Tim and Billy interrupt an “Ideas On How To Be More Disgusting” workshop at Blob’s house to give him the money. He waves a gun around and makes them come inside while he counts it. Once he determines that it’s all there, Tim starts to leave, but Billy demands that Blob never touch Tim again. He becomes more and more insistent until Blob gets pissed and they start fighting. Tim pulls him out of the house and they’re just barely able to get into the truck and speed away as Blob and his goons chase behind them and break a window.

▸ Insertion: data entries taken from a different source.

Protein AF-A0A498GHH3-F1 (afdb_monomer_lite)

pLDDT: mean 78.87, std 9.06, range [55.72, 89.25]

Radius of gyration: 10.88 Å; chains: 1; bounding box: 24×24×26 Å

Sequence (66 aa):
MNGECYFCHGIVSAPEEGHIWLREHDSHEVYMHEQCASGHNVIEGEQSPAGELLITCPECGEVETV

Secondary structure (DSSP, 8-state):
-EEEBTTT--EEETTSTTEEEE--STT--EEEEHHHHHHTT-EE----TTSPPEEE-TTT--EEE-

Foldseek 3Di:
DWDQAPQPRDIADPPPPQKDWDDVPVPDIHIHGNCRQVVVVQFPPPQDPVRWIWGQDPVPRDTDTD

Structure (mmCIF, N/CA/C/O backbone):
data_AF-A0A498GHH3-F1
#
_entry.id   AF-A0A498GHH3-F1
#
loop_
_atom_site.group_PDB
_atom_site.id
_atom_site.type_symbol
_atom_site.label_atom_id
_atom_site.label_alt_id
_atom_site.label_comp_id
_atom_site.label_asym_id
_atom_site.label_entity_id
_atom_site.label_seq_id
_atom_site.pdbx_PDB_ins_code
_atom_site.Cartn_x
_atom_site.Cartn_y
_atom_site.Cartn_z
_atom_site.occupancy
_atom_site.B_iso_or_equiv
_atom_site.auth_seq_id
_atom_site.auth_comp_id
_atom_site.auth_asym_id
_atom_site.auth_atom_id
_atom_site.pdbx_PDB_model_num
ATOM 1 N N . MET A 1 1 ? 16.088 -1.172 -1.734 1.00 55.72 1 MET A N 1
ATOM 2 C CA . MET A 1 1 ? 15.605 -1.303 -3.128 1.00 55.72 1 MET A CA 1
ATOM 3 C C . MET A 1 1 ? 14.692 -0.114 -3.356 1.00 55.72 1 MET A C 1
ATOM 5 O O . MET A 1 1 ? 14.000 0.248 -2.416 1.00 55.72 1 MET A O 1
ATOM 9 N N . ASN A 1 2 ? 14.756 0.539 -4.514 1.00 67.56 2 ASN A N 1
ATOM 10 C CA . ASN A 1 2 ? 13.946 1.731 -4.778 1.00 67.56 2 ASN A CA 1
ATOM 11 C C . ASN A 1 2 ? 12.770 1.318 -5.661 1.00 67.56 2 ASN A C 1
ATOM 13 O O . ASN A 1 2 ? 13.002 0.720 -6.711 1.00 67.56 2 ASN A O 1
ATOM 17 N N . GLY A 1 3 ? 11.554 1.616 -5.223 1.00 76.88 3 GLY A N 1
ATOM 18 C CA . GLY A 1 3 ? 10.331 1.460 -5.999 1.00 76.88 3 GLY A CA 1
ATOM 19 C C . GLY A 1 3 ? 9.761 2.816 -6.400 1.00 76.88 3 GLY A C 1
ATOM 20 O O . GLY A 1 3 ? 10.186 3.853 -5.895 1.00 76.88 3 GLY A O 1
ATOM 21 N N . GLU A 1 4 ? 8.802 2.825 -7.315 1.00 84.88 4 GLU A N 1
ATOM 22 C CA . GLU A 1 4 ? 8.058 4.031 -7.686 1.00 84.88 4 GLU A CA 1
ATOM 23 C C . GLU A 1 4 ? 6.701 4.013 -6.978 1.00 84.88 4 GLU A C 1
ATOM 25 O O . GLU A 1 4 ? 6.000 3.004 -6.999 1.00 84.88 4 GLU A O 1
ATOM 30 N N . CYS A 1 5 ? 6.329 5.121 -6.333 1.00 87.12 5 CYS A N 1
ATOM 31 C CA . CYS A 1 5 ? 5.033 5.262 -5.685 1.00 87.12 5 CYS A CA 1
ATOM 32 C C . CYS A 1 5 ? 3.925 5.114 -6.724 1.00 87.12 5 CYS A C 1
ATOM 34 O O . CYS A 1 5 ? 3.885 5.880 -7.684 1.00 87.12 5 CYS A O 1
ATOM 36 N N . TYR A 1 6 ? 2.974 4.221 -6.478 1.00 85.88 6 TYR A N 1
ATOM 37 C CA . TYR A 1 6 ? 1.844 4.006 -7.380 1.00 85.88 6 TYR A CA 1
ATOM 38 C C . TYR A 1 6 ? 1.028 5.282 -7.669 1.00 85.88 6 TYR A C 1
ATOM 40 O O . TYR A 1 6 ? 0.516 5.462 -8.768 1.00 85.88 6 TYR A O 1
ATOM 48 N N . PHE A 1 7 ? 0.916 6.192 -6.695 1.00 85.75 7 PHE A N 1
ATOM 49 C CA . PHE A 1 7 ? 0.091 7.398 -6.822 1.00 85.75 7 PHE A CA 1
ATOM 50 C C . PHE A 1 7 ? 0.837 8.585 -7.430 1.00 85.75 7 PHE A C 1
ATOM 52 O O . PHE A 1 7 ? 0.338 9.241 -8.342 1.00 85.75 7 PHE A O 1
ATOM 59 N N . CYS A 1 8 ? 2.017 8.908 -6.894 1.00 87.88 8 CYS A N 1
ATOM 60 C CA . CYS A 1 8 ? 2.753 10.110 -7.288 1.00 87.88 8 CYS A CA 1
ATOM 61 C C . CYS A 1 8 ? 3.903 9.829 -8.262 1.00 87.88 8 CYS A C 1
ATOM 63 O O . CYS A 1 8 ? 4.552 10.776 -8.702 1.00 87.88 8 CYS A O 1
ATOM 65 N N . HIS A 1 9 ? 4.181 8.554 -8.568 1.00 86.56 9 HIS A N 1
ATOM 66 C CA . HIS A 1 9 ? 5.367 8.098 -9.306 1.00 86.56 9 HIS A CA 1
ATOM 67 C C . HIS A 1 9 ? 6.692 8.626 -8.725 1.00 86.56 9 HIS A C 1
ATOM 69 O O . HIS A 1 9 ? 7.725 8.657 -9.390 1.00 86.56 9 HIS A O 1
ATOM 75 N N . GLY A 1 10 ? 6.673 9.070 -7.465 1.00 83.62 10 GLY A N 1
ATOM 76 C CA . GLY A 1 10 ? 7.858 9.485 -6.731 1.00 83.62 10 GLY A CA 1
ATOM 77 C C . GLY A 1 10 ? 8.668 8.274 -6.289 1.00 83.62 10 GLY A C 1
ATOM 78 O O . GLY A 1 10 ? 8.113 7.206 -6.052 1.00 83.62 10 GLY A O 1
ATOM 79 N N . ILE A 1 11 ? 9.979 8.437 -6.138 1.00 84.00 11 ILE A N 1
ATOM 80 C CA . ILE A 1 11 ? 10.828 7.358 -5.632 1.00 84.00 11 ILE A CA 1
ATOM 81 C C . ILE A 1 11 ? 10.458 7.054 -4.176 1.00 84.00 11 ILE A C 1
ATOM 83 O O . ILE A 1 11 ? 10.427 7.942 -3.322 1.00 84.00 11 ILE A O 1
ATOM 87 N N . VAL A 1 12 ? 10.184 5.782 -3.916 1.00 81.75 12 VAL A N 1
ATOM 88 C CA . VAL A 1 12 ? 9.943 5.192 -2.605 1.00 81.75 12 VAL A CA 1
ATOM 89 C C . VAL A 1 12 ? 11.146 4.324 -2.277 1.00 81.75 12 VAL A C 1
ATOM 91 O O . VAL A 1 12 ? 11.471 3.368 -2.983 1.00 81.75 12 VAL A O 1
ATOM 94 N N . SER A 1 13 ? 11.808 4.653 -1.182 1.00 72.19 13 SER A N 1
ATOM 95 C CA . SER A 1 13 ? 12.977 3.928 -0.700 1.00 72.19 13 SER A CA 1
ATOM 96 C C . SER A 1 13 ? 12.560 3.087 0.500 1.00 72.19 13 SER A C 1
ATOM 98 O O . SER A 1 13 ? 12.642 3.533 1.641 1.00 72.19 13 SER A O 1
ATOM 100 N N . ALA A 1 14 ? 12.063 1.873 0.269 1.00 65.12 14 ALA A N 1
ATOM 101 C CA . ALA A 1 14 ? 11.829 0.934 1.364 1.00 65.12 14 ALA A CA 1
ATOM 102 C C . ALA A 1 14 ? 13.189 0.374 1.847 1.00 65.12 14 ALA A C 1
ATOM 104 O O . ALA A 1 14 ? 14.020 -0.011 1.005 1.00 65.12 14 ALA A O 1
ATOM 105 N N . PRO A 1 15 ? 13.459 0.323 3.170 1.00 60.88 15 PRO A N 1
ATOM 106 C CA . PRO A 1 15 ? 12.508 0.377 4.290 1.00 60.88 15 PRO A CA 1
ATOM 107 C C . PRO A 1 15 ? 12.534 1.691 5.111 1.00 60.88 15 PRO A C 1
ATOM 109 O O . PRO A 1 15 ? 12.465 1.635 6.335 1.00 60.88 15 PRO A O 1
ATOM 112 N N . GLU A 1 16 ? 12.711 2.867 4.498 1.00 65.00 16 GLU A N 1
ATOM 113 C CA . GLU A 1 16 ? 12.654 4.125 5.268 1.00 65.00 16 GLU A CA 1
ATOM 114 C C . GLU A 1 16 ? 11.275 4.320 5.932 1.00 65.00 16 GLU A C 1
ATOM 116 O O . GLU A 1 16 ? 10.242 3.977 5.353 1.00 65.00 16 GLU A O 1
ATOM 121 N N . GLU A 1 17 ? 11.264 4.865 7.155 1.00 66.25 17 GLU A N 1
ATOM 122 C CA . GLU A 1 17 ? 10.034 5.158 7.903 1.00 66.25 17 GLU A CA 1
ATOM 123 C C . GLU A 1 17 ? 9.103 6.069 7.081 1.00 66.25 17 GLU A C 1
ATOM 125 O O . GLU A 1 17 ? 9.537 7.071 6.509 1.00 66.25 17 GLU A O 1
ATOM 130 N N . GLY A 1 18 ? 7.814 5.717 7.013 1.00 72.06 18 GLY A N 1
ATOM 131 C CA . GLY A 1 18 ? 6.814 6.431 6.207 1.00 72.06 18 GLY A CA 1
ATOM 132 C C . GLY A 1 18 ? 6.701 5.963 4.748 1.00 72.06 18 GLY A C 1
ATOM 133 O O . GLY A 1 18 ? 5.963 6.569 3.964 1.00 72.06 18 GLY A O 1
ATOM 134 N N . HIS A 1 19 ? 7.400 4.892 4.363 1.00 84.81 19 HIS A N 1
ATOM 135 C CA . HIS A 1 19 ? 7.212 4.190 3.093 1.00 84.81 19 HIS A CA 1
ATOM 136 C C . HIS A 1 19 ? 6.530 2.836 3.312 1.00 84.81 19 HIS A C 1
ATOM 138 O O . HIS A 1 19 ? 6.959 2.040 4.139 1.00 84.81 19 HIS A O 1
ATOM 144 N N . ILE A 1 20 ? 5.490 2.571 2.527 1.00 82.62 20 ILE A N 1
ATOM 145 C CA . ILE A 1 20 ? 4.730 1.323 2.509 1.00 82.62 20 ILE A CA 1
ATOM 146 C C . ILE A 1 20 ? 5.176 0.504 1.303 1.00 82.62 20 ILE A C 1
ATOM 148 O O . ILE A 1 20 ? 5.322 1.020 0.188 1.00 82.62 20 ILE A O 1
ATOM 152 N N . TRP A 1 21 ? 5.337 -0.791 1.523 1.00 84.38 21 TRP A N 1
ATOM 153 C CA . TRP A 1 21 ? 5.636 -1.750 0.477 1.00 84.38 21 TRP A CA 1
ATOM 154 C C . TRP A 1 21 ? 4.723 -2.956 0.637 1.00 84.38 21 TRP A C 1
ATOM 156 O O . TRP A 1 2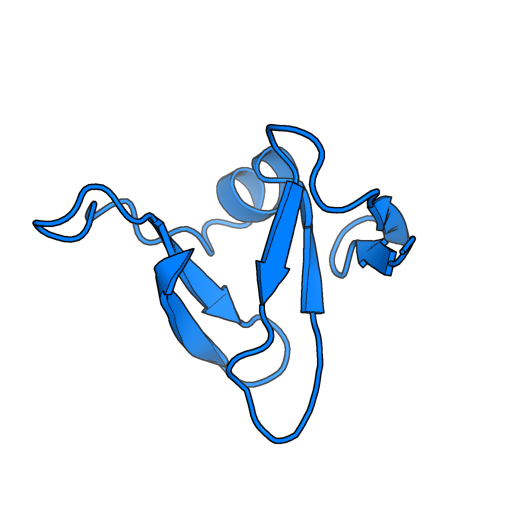1 ? 4.831 -3.661 1.635 1.00 84.38 21 TRP A O 1
ATOM 166 N N . LEU A 1 22 ? 3.849 -3.159 -0.349 1.00 84.06 22 LEU A N 1
ATOM 167 C CA . LEU A 1 22 ? 2.949 -4.301 -0.420 1.00 84.06 22 LEU A CA 1
ATOM 168 C C . LEU A 1 22 ? 3.579 -5.382 -1.292 1.00 84.06 22 LEU A C 1
ATOM 170 O O . LEU A 1 22 ? 3.903 -5.119 -2.457 1.00 84.06 22 LEU A O 1
ATOM 174 N N . ARG A 1 23 ? 3.800 -6.566 -0.726 1.00 81.62 23 ARG A N 1
ATOM 175 C CA . ARG A 1 23 ? 4.565 -7.648 -1.378 1.00 81.62 23 ARG A CA 1
ATOM 176 C C . ARG A 1 23 ? 4.020 -9.048 -1.128 1.00 81.62 23 ARG A C 1
ATOM 178 O O . ARG A 1 23 ? 4.557 -10.002 -1.685 1.00 81.62 23 ARG A O 1
ATOM 185 N N . GLU A 1 24 ? 3.024 -9.196 -0.264 1.00 77.88 24 GLU A N 1
ATOM 186 C CA . GLU A 1 24 ? 2.331 -10.466 -0.038 1.00 77.88 24 GLU A CA 1
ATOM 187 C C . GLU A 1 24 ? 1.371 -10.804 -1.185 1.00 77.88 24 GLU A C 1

Dillon’s World-Famous Glee Club
And finally, Coach shows up at Smash’s house to inform him that the board has decided to suspend him for the next three games, which is the rest of the regular season. We end with Smash wondering how he’s supposed to get to the playoffs, and then state. Maybe if you just start chanting WE GOING TO STATE roughly 548 times, it’ll happen. Worked last year!
I liked this episode. I like how the Smash story is progressing, they finally found a way to make Smash’s ego bite him in the ass. It’ll be interesting to see how he takes it. I loved Tim’s little profession of love, but I’m glad Lyla shot him down. I’m sure that the relationship between her and Chris will be destroyed somehow, but for now it’s nice. I hope Blob is gone forever. I was quite ecstatic to see so much of Jason, though the car selling made me cringe a bit and I hope he moves on from that job fairly quickly. Might be fun to see him on a whirlwind tour of all the careers that Dillon can offer him. Arctic Freeze Manager! Applebee’s Shift Leader! The possibilities are endless. I hope the Landry-Tyra thing is on it’s way out as well. I’m glad to see him moving on, even if it is with the proud owner of the Mirth-Mobile. I miss the old Landry, the one who had no real plotlines and just made snarky comments to Matt. Where is he? Some say he burned up with that station wagon of his. Or so the legend goes…
Sorry, I’m delirious after too many Strange Wilderness trailers. Though I sure do get a kick out of that laughing shark. Anyway, what did we all think?